Hinweisend sind auch erhöhte Werte für die sog. natriuretischen Peptide und eine vergrößerte Pulmonalarterie in der Bildgebung. Für das Vorliegen eines Lungenhochdrucks spricht zudem, wenn körperliche Belastbarkeit und Diffusionskapazität des Patienten stärker beeinträchtigt sind, als es anhand der Lungenfunktionseinschränkung zu vermuten wäre. Zur weiteren Klärung erfolgt in der Regel eine transthorakale Echokardiografie.

In einigen Fällen tritt unabhängig von der respiratorischen Grunderkrankung eine pulmonal ­arterielle Hypertonie (PAH) auf. Diese ist von einem sekundären pulmonalen Hochdruck auf dem Boden einer Lungenerkrankung oder infolge einer Hypoxie zwingend abzugrenzen. Von einer mit der respiratorischen Erkrankung assoziierten pulmonalen Hypertonie kann man ausgehen, wenn

•    eine leichte oder moderate Erhöhung des pulmonalen Gefäßdrucks vorliegt,
•    sich ausgeprägte Lungengerüst- oder Atemwegsveränderungen im CT darstellen,
•    die Funktionstestung der Lunge deutliche und typische Auffälligkeiten zeigt.

In einem kardiopulmonalen Belastungstest findet man mitunter einen CO2-Anstieg. Mit der pulmonal­arteriellen Hypertonie assoziierte Risikofaktoren wie Bindegewebs­erkrankungen oder eine HIV-Infektion fehlen in der Regel.

Eine Rechtsherzkatheteruntersuchung bleibt Patienten mit Verdacht auf schweren Lungenhochdruck vorbehalten. Das ist etwa bei zunehmender Symptomatik und Auffälligkeiten im Gasaustausch, die über den durch die Lungenfunktionseinschränkung verursachten Effekt hinausgehen, der Fall. Aus der Diagnostik sollte zudem eine therapeutische Konsequenz erwartbar sein.

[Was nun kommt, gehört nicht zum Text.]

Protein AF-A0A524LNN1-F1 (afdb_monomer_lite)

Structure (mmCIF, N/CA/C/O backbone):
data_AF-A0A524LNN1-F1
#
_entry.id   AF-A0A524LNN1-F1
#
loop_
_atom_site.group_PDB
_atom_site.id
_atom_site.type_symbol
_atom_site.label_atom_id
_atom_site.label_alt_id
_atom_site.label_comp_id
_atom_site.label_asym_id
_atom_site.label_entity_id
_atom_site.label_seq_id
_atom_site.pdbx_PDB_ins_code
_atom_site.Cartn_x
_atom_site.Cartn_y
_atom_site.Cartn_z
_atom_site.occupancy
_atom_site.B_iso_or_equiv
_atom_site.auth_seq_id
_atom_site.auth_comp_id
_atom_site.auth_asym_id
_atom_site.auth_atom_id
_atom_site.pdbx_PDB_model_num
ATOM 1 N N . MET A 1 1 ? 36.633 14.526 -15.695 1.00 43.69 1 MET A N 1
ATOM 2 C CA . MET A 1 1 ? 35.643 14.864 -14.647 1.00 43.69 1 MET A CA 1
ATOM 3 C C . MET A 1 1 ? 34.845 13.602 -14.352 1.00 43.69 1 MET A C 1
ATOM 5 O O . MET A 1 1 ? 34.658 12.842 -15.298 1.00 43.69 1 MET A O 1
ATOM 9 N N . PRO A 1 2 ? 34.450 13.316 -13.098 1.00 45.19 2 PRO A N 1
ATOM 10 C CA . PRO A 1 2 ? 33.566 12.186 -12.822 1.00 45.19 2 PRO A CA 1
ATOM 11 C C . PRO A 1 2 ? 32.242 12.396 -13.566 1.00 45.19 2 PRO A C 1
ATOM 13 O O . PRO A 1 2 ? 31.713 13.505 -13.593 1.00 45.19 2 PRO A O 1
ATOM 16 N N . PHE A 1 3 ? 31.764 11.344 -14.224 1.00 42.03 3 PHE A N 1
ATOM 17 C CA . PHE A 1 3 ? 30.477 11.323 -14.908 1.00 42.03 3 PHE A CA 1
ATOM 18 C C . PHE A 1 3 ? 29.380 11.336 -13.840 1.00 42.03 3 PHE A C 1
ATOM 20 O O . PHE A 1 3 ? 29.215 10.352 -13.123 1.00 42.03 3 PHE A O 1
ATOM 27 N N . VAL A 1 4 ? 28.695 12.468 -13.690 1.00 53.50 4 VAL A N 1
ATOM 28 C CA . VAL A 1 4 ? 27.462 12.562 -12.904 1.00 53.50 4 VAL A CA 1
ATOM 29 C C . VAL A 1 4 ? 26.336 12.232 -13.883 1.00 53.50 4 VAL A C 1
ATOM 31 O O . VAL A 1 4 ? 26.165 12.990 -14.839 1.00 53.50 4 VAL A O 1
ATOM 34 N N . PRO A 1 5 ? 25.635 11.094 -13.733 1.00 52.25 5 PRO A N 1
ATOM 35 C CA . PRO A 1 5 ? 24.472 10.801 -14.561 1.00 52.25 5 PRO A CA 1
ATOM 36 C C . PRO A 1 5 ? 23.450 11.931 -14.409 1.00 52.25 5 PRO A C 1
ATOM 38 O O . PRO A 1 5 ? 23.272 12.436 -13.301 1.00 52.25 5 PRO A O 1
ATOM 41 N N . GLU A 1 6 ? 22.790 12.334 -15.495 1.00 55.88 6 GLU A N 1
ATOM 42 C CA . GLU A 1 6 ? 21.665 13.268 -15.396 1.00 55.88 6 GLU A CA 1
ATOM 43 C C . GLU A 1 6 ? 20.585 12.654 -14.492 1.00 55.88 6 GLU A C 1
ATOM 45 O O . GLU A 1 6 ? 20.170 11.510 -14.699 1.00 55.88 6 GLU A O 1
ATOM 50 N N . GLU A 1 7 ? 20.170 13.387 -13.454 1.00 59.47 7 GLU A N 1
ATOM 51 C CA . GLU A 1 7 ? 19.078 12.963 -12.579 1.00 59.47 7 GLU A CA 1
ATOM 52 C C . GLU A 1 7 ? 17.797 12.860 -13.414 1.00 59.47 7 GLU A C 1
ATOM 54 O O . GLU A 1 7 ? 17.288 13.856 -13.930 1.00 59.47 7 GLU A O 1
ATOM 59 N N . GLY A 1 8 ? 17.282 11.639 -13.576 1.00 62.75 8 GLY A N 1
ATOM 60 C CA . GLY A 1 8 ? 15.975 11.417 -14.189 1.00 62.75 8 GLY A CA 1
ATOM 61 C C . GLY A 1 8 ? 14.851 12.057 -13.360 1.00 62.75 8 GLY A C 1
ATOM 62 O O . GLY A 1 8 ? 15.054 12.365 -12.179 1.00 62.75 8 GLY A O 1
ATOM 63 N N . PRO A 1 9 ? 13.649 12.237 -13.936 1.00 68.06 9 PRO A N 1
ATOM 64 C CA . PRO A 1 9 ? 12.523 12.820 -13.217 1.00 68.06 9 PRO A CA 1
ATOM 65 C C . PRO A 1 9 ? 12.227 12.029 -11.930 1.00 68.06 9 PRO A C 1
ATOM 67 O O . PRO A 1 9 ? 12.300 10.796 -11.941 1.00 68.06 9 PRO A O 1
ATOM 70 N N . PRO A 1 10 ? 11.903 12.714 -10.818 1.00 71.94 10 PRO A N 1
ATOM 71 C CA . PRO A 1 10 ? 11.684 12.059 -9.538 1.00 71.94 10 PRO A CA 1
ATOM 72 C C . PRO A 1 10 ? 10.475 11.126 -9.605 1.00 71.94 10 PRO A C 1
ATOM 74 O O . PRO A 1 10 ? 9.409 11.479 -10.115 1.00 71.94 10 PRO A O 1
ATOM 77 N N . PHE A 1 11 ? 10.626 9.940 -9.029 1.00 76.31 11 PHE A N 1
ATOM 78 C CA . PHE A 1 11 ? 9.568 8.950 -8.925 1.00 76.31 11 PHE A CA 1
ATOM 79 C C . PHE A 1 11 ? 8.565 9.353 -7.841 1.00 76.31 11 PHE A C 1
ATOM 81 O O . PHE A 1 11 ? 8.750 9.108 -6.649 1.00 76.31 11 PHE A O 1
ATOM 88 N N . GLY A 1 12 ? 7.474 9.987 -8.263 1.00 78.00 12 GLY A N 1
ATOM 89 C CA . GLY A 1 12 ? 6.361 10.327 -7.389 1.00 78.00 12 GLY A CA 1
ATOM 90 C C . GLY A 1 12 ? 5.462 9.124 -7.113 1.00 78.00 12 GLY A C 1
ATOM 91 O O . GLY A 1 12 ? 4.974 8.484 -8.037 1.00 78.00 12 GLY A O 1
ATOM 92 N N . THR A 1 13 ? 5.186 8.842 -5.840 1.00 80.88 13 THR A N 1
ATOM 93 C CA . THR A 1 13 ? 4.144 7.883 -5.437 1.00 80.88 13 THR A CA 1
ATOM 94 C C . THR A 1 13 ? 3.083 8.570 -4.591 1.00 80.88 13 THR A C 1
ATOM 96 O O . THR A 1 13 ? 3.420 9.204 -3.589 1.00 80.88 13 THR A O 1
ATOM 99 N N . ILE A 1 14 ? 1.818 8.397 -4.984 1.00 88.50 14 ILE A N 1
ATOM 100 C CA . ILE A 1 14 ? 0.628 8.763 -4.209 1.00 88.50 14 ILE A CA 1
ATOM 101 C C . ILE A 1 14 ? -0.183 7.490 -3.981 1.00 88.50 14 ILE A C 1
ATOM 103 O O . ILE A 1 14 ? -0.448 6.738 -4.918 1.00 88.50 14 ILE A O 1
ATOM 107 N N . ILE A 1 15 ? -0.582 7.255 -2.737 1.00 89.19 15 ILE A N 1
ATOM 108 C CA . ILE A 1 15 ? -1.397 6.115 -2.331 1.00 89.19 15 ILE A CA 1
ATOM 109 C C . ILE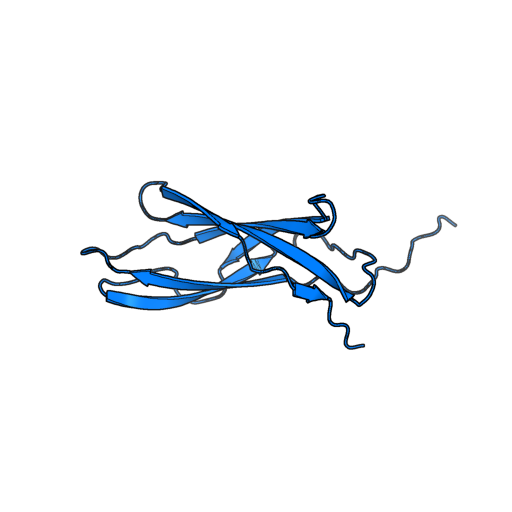 A 1 15 ? -2.686 6.642 -1.723 1.00 89.19 15 ILE A C 1
ATOM 111 O O . ILE A 1 15 ? -2.663 7.324 -0.703 1.00 89.19 15 ILE A O 1
ATOM 115 N N . GLY A 1 16 ? -3.809 6.296 -2.346 1.00 91.50 16 GLY A N 1
ATOM 116 C CA . GLY A 1 16 ? -5.135 6.489 -1.774 1.00 91.50 16 GLY A CA 1
ATOM 117 C C . GLY A 1 16 ? -5.621 5.196 -1.137 1.00 91.50 16 GLY A C 1
ATOM 118 O O . GLY A 1 16 ? -5.770 4.190 -1.829 1.00 91.50 16 GLY A O 1
ATOM 119 N N . VAL A 1 17 ? -5.887 5.220 0.166 1.00 90.81 17 VAL A N 1
ATOM 120 C CA . VAL A 1 17 ? -6.509 4.102 0.880 1.00 90.81 17 VAL A CA 1
ATOM 121 C C . VAL A 1 17 ? -7.961 4.460 1.163 1.00 90.81 17 VAL A C 1
ATOM 123 O O . VAL A 1 17 ? -8.241 5.397 1.910 1.00 90.81 17 VAL A O 1
ATOM 126 N N . PHE A 1 18 ? -8.889 3.729 0.548 1.00 92.50 18 PHE A N 1
ATOM 127 C CA . PHE A 1 18 ? -10.309 3.818 0.876 1.00 92.50 18 PHE A CA 1
ATOM 128 C C . PHE A 1 18 ? -10.588 2.948 2.100 1.00 92.50 18 PHE A C 1
ATOM 130 O O . PHE A 1 18 ? -10.373 1.737 2.061 1.00 92.50 18 PHE A O 1
ATOM 137 N N . VAL A 1 19 ? -11.057 3.567 3.179 1.00 91.44 19 VAL A N 1
ATOM 138 C CA . VAL A 1 19 ? -11.327 2.894 4.450 1.00 91.44 19 VAL A CA 1
ATOM 139 C C . VAL A 1 19 ? -12.780 3.117 4.833 1.00 91.44 19 VAL A C 1
ATOM 141 O O . VAL A 1 19 ? -13.270 4.245 4.799 1.00 91.44 19 VAL A O 1
ATOM 144 N N . THR A 1 20 ? -13.449 2.048 5.254 1.00 94.00 20 THR A N 1
ATOM 145 C CA . THR A 1 20 ? -14.787 2.097 5.846 1.00 94.00 20 THR A CA 1
ATOM 146 C C . THR A 1 20 ? -14.707 1.568 7.271 1.00 94.00 20 THR A C 1
ATOM 148 O O . THR A 1 20 ? -14.359 0.407 7.481 1.00 94.00 20 THR A O 1
ATOM 151 N N . ASN A 1 21 ? -15.034 2.403 8.258 1.00 93.19 21 ASN A N 1
ATOM 152 C CA . ASN A 1 21 ? -15.073 1.972 9.651 1.00 93.19 21 ASN A CA 1
ATOM 153 C C . ASN A 1 21 ? -16.418 1.302 9.960 1.00 93.19 21 ASN A C 1
ATOM 155 O O . ASN A 1 21 ? -17.419 1.964 10.232 1.00 93.19 21 ASN A O 1
ATOM 159 N N . THR A 1 22 ? -16.425 -0.029 9.940 1.00 92.94 22 THR A N 1
ATOM 160 C CA . THR A 1 22 ? -17.589 -0.852 10.307 1.00 92.94 22 THR A CA 1
ATOM 161 C C . THR A 1 22 ? -17.665 -1.163 11.805 1.00 92.94 22 THR A C 1
ATOM 163 O O . THR A 1 22 ? -18.544 -1.911 12.228 1.00 92.94 22 THR A O 1
ATOM 166 N N . GLY A 1 23 ? -16.718 -0.663 12.604 1.00 88.25 23 GLY A N 1
ATOM 167 C CA . GLY A 1 23 ? -16.677 -0.858 14.048 1.00 88.25 23 GLY A CA 1
ATOM 168 C C . GLY A 1 23 ? -17.624 0.075 14.800 1.00 88.25 23 GLY A C 1
ATOM 169 O O . GLY A 1 23 ? -18.270 0.945 14.223 1.00 88.25 23 GLY A O 1
ATOM 170 N N . ASN A 1 24 ? -17.673 -0.089 16.124 1.00 91.25 24 ASN A N 1
ATOM 171 C CA . ASN A 1 24 ? -18.508 0.729 17.014 1.00 91.25 24 ASN A CA 1
ATOM 172 C C . ASN A 1 24 ? -17.735 1.864 17.703 1.00 91.25 24 ASN A C 1
ATOM 174 O O . ASN A 1 24 ? -18.260 2.524 18.595 1.00 91.25 24 ASN A O 1
ATOM 178 N N . THR A 1 25 ? -16.473 2.060 17.332 1.00 91.00 25 THR A N 1
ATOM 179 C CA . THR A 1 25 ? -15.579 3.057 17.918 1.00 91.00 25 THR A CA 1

Bei Patienten mit pulmonaler Hypertonie zusätzlich zur Lungenerkrankung gilt es, die Grundkrankheit in den Griff zu bekommen. Bei einer Volumenüberladung dienen Diuretika der Symptomlinderung, indem sie über die Vorlast die rechtsventrikuläre Funktion und mittelbar auch den linksventrikulären Auswurf erhöhen. Bei schwerer Erkrankung (pulmonaler Gefäßwiderstand > 5 WE) sollte man an die rechtzeitige Anmeldung zur Transplantation denken.

Der Nutzen von systemischen Vasodilatatoren der Lungenstrombahn bei Patienten mit pulmonaler Hypertonie aufgrund einer respiratorischen Erkrankung ist umstritten. Kritiker befürchten eine Zunahme des Ventilations-Perfusions-Mismatches, da nicht belüftete Bereiche stärker durchblutet werden und die hypoxische Vasokonstriktion aufgehoben wird. Dennoch können Phosphodiesterase-5-Hemmer wie Sildenafil bei schwerer Erkrankung als individueller Versuch an spezialisierten Zentren erwogen werden.